-- PROBLEM DETAILS --
In the records below, find the line that contains "ATOM 115 O O" and the line that contains "ATOM 143 C C". Set down exactly those lines and every line between them, and nothing more.

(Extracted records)
•••••

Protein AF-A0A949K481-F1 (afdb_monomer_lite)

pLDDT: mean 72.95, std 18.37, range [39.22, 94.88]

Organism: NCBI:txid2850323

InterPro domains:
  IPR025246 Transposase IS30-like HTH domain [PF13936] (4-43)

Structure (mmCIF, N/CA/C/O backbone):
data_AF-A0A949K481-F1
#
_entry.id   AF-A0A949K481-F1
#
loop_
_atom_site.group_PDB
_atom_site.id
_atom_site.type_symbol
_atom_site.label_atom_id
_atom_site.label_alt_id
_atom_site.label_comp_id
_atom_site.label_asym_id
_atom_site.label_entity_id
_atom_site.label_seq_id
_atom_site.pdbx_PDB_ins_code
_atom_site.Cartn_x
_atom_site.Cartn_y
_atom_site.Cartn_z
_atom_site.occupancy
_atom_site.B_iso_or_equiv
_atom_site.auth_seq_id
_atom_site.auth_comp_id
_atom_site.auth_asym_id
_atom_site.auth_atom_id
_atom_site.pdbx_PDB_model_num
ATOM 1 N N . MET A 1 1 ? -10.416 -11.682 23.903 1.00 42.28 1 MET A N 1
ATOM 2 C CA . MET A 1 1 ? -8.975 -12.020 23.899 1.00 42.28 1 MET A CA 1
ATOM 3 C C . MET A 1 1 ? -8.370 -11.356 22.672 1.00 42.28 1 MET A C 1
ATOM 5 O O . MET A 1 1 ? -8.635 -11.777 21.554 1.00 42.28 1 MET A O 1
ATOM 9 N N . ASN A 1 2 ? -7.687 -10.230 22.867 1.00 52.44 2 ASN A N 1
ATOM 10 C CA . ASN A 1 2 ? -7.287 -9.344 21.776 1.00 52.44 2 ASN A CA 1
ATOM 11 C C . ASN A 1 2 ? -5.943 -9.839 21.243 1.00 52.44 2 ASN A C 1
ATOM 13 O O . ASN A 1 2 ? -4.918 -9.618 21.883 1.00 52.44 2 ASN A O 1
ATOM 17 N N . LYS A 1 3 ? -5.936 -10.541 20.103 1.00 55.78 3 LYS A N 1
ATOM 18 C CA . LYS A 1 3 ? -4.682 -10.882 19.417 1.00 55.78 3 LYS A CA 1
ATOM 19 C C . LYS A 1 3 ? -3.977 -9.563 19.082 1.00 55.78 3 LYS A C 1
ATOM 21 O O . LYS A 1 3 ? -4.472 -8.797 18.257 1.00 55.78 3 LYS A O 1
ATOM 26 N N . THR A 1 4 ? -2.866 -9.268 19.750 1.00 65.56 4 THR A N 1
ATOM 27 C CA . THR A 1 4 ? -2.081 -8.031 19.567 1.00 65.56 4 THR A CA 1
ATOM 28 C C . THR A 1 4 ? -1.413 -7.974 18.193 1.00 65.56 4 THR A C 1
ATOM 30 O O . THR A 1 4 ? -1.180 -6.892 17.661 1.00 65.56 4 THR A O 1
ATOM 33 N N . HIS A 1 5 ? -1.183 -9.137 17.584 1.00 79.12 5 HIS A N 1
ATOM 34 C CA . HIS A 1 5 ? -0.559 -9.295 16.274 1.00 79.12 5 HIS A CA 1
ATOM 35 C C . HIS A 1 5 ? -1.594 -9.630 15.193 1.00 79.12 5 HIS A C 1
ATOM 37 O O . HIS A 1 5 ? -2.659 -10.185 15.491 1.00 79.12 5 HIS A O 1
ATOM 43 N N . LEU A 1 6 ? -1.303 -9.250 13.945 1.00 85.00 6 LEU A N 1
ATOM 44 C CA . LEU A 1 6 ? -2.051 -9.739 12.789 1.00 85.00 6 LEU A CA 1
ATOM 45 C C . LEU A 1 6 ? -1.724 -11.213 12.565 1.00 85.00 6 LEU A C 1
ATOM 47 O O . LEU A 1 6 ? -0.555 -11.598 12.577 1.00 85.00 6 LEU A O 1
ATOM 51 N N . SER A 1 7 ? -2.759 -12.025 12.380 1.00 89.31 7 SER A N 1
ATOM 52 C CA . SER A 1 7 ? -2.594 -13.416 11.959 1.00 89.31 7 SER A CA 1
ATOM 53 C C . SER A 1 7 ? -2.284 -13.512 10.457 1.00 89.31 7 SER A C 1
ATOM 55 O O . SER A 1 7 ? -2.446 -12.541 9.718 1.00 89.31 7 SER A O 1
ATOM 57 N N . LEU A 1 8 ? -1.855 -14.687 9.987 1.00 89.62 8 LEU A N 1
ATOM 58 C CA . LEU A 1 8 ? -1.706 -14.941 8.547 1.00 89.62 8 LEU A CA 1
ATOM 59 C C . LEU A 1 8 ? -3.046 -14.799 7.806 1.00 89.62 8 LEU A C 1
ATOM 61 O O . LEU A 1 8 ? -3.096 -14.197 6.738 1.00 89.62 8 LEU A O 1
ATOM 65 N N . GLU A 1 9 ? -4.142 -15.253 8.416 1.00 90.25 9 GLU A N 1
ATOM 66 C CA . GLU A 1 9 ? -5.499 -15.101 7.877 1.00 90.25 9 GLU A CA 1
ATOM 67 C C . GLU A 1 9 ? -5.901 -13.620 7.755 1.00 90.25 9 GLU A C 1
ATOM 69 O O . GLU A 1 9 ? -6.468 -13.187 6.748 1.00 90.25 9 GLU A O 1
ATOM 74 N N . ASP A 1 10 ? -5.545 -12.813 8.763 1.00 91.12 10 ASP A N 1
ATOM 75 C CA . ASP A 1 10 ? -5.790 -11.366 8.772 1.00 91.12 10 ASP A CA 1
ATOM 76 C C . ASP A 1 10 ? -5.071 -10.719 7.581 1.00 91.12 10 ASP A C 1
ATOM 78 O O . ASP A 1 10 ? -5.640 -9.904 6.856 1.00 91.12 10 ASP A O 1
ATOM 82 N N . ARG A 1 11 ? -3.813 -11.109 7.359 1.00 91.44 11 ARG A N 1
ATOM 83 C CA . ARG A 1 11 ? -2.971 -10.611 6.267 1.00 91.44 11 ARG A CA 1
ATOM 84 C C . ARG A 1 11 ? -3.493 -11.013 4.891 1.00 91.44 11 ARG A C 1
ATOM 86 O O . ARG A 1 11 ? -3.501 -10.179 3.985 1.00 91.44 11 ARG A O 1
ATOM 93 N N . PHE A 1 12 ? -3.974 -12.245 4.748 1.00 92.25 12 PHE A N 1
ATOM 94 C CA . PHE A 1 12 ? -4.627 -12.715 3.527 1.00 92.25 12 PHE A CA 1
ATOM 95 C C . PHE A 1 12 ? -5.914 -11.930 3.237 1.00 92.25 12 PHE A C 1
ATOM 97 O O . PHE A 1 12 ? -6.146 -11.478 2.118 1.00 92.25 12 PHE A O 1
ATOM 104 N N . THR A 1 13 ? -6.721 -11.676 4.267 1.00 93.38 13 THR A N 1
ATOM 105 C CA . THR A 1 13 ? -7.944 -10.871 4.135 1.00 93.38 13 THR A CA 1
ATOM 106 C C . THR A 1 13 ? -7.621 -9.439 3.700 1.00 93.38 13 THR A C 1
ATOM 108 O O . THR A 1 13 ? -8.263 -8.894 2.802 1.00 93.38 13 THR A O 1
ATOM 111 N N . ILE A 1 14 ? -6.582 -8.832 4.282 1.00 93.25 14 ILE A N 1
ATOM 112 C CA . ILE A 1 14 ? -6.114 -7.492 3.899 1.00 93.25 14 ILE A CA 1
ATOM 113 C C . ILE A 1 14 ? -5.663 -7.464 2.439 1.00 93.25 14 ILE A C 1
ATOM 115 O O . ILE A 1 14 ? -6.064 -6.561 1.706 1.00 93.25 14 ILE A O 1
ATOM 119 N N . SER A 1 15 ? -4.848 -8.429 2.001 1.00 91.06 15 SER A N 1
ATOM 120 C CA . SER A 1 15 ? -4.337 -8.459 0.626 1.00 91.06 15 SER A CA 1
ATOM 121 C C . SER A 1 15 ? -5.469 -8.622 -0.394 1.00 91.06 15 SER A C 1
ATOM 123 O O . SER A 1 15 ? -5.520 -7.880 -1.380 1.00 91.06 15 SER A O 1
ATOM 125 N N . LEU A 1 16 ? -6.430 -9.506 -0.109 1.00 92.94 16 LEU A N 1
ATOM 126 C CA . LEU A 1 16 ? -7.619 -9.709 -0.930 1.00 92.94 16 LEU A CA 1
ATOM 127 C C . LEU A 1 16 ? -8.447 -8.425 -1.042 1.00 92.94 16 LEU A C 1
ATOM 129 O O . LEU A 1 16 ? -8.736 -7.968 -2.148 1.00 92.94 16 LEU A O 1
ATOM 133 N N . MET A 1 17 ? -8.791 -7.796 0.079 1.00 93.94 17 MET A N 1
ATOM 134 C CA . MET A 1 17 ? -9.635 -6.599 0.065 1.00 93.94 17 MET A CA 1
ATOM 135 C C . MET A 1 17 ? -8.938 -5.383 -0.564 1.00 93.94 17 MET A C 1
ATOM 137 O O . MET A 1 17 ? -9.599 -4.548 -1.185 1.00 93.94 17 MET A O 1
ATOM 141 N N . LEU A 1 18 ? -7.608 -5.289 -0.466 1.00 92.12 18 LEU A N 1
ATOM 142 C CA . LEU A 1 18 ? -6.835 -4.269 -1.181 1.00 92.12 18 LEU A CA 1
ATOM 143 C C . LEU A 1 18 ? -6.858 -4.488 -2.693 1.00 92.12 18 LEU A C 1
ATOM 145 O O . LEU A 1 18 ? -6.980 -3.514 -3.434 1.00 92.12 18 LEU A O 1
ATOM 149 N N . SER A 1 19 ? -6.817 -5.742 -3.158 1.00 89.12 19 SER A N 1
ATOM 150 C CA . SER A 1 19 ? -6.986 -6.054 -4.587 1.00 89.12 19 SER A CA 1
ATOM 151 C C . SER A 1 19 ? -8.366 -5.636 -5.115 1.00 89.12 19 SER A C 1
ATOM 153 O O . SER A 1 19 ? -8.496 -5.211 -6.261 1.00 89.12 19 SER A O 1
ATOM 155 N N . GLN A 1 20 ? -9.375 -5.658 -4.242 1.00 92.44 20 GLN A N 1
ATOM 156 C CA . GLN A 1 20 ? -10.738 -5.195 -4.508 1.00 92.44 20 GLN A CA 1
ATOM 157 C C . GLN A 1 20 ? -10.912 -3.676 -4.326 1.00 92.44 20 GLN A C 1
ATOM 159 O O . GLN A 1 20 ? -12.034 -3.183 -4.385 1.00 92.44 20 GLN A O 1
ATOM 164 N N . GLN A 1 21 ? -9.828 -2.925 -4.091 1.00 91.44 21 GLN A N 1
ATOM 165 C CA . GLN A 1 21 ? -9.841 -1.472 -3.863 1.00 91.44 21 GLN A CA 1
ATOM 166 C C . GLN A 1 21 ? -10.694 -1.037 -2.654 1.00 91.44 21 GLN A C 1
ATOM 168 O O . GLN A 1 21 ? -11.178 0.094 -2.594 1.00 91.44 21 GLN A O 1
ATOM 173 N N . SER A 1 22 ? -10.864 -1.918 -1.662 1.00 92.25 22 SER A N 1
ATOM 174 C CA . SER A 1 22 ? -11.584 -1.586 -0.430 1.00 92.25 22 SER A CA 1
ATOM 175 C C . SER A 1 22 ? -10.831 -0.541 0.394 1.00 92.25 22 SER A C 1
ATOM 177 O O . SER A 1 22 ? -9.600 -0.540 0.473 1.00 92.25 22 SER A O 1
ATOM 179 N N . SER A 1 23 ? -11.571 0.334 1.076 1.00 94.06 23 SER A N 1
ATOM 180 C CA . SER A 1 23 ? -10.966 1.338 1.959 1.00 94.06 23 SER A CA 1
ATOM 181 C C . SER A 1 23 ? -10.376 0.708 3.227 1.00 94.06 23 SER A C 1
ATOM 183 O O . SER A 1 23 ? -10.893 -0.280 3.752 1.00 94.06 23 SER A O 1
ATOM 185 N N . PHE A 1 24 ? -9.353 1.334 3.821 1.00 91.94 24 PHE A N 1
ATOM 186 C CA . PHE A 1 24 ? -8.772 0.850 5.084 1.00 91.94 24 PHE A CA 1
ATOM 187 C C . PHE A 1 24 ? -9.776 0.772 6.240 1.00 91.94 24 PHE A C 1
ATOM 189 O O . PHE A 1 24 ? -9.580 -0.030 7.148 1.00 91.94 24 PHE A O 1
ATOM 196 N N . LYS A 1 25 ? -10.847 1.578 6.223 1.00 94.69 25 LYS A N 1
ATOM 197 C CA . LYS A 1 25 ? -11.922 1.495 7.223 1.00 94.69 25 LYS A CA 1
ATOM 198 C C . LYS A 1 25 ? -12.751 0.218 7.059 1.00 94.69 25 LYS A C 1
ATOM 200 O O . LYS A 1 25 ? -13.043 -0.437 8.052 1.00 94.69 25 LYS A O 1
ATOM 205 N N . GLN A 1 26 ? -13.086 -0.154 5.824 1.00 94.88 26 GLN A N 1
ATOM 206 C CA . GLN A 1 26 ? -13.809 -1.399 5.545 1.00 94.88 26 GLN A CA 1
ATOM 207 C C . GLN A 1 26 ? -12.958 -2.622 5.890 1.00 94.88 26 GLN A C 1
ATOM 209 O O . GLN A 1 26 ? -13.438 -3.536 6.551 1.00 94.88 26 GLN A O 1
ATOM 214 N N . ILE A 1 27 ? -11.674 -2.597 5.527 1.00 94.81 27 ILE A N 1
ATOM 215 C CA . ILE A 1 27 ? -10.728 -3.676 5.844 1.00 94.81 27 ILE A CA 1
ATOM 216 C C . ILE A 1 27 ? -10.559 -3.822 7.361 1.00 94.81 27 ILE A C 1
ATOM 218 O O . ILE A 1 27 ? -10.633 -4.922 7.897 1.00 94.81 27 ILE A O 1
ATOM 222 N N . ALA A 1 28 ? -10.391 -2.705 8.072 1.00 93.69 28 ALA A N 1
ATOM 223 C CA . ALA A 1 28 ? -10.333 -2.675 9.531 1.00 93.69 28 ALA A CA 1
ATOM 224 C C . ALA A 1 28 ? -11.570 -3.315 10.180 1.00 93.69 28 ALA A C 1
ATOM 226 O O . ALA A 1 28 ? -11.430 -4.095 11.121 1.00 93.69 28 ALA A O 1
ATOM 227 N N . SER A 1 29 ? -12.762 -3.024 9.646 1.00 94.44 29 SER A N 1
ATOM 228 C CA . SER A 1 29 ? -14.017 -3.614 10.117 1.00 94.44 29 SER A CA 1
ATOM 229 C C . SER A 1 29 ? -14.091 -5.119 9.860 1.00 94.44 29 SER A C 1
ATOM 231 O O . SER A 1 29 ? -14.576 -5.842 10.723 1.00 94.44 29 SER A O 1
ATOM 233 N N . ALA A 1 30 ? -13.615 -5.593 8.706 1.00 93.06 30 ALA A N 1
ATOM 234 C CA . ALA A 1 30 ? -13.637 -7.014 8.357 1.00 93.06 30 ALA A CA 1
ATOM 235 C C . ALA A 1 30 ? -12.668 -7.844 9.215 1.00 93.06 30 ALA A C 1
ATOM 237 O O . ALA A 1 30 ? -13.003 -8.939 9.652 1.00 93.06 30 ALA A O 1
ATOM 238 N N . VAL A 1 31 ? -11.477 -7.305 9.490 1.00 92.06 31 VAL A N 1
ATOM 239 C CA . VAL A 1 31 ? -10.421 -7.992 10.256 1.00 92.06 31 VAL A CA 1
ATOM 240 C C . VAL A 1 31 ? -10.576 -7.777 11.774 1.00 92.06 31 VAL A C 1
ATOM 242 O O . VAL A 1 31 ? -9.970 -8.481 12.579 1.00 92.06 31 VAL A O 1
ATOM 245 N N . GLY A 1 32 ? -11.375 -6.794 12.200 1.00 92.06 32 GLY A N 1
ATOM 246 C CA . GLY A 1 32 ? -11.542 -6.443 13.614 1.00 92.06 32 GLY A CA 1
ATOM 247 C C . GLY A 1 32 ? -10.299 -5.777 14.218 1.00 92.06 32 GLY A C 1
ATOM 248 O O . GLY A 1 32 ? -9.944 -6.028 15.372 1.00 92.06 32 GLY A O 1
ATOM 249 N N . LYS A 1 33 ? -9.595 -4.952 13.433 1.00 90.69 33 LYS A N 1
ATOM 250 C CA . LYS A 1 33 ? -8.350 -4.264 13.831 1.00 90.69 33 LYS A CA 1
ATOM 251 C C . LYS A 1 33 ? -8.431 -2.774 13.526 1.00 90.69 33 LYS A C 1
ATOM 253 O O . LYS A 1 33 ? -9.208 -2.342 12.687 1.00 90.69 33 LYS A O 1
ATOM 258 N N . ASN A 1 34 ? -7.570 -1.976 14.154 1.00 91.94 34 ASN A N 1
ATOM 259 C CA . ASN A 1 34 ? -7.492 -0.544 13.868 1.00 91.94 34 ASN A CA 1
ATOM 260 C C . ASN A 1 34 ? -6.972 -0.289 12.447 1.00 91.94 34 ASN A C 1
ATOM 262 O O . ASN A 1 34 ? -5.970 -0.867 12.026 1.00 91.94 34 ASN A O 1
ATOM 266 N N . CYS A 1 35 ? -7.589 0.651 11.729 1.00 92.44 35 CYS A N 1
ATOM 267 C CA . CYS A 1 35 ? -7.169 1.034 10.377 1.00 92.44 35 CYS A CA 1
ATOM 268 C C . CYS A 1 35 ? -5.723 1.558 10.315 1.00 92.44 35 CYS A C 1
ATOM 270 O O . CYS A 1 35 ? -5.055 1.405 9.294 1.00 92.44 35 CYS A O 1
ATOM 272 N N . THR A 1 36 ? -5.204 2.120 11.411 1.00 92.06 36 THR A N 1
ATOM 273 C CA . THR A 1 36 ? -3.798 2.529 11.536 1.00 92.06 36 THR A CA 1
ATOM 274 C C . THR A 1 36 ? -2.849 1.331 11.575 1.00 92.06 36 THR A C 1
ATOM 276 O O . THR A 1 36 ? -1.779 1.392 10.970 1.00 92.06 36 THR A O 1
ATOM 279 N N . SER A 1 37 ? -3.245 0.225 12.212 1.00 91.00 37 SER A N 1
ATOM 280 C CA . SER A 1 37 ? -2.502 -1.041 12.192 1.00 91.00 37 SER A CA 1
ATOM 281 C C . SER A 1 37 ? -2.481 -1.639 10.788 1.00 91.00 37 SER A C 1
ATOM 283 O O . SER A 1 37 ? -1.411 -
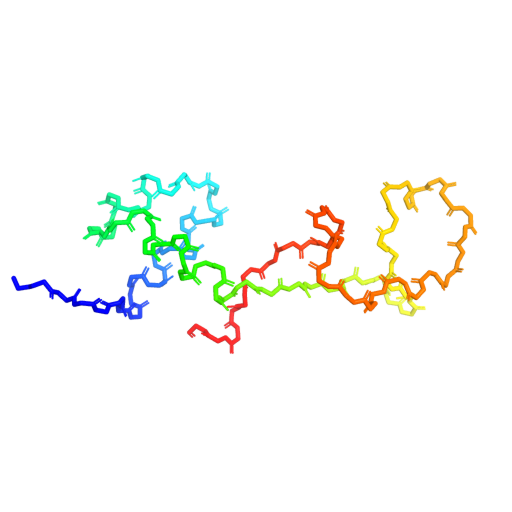2.006 10.311 1.00 91.00 37 SER A O 1
ATOM 285 N N . ILE A 1 38 ? -3.626 -1.640 10.094 1.00 91.12 38 ILE A N 1
ATOM 286 C CA . ILE A 1 38 ? -3.711 -2.064 8.686 1.00 91.12 38 ILE A CA 1
ATOM 287 C C . ILE A 1 38 ? -2.800 -1.196 7.810 1.00 91.12 38 ILE A C 1
ATOM 289 O O . ILE A 1 38 ? -1.996 -1.713 7.043 1.00 91.12 38 ILE A O 1
ATOM 293 N N . SER A 1 39 ? -2.855 0.132 7.962 1.00 91.38 39 SER A N 1
ATOM 294 C CA . SER A 1 39 ? -1.990 1.036 7.197 1.00 91.38 39 SER A CA 1
ATOM 295 C C . SER A 1 39 ? -0.506 0.795 7.471 1.00 91.38 39 SER A C 1
ATOM 297 O O . SER A 1 39 ? 0.301 0.966 6.558 1.00 91.38 39 SER A O 1
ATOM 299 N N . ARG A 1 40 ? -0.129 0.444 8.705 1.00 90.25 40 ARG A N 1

•••••

-- YOUR SOLUTION --
ATOM 115 O O . ILE A 1 14 ? -6.064 -6.561 1.706 1.00 93.25 14 ILE A O 1
ATOM 119 N N . SER A 1 15 ? -4.848 -8.429 2.001 1.00 91.06 15 SER A N 1
ATOM 120 C CA . SER A 1 15 ? -4.337 -8.459 0.626 1.00 91.06 15 SER A CA 1
ATOM 121 C C . SER A 1 15 ? -5.469 -8.622 -0.394 1.00 91.06 15 SER A C 1
ATOM 123 O O . SER A 1 15 ? -5.520 -7.880 -1.380 1.00 91.06 15 SER A O 1
ATOM 125 N N . LEU A 1 16 ? -6.430 -9.506 -0.109 1.00 92.94 16 LEU A N 1
ATOM 126 C CA . LEU A 1 16 ? -7.619 -9.709 -0.930 1.00 92.94 16 LEU A CA 1
ATOM 127 C C . LEU A 1 16 ? -8.447 -8.425 -1.042 1.00 92.94 16 LEU A C 1
ATOM 129 O O . LEU A 1 16 ? -8.736 -7.968 -2.148 1.00 92.94 16 LEU A O 1
ATOM 133 N N . MET A 1 17 ? -8.791 -7.796 0.079 1.00 93.94 17 MET A N 1
ATOM 134 C CA . MET A 1 17 ? -9.635 -6.599 0.065 1.00 93.94 17 MET A CA 1
ATOM 135 C C . MET A 1 17 ? -8.938 -5.383 -0.564 1.00 93.94 17 MET A C 1
ATOM 137 O O . MET A 1 17 ? -9.599 -4.548 -1.185 1.00 93.94 17 MET A O 1
ATOM 141 N N . LEU A 1 18 ? -7.608 -5.289 -0.466 1.00 92.12 18 LEU A N 1
ATOM 142 C CA . LEU A 1 18 ? -6.835 -4.269 -1.181 1.00 92.12 18 LEU A CA 1
ATOM 143 C C . LEU A 1 18 ? -6.858 -4.488 -2.693 1.00 92.12 18 LEU A C 1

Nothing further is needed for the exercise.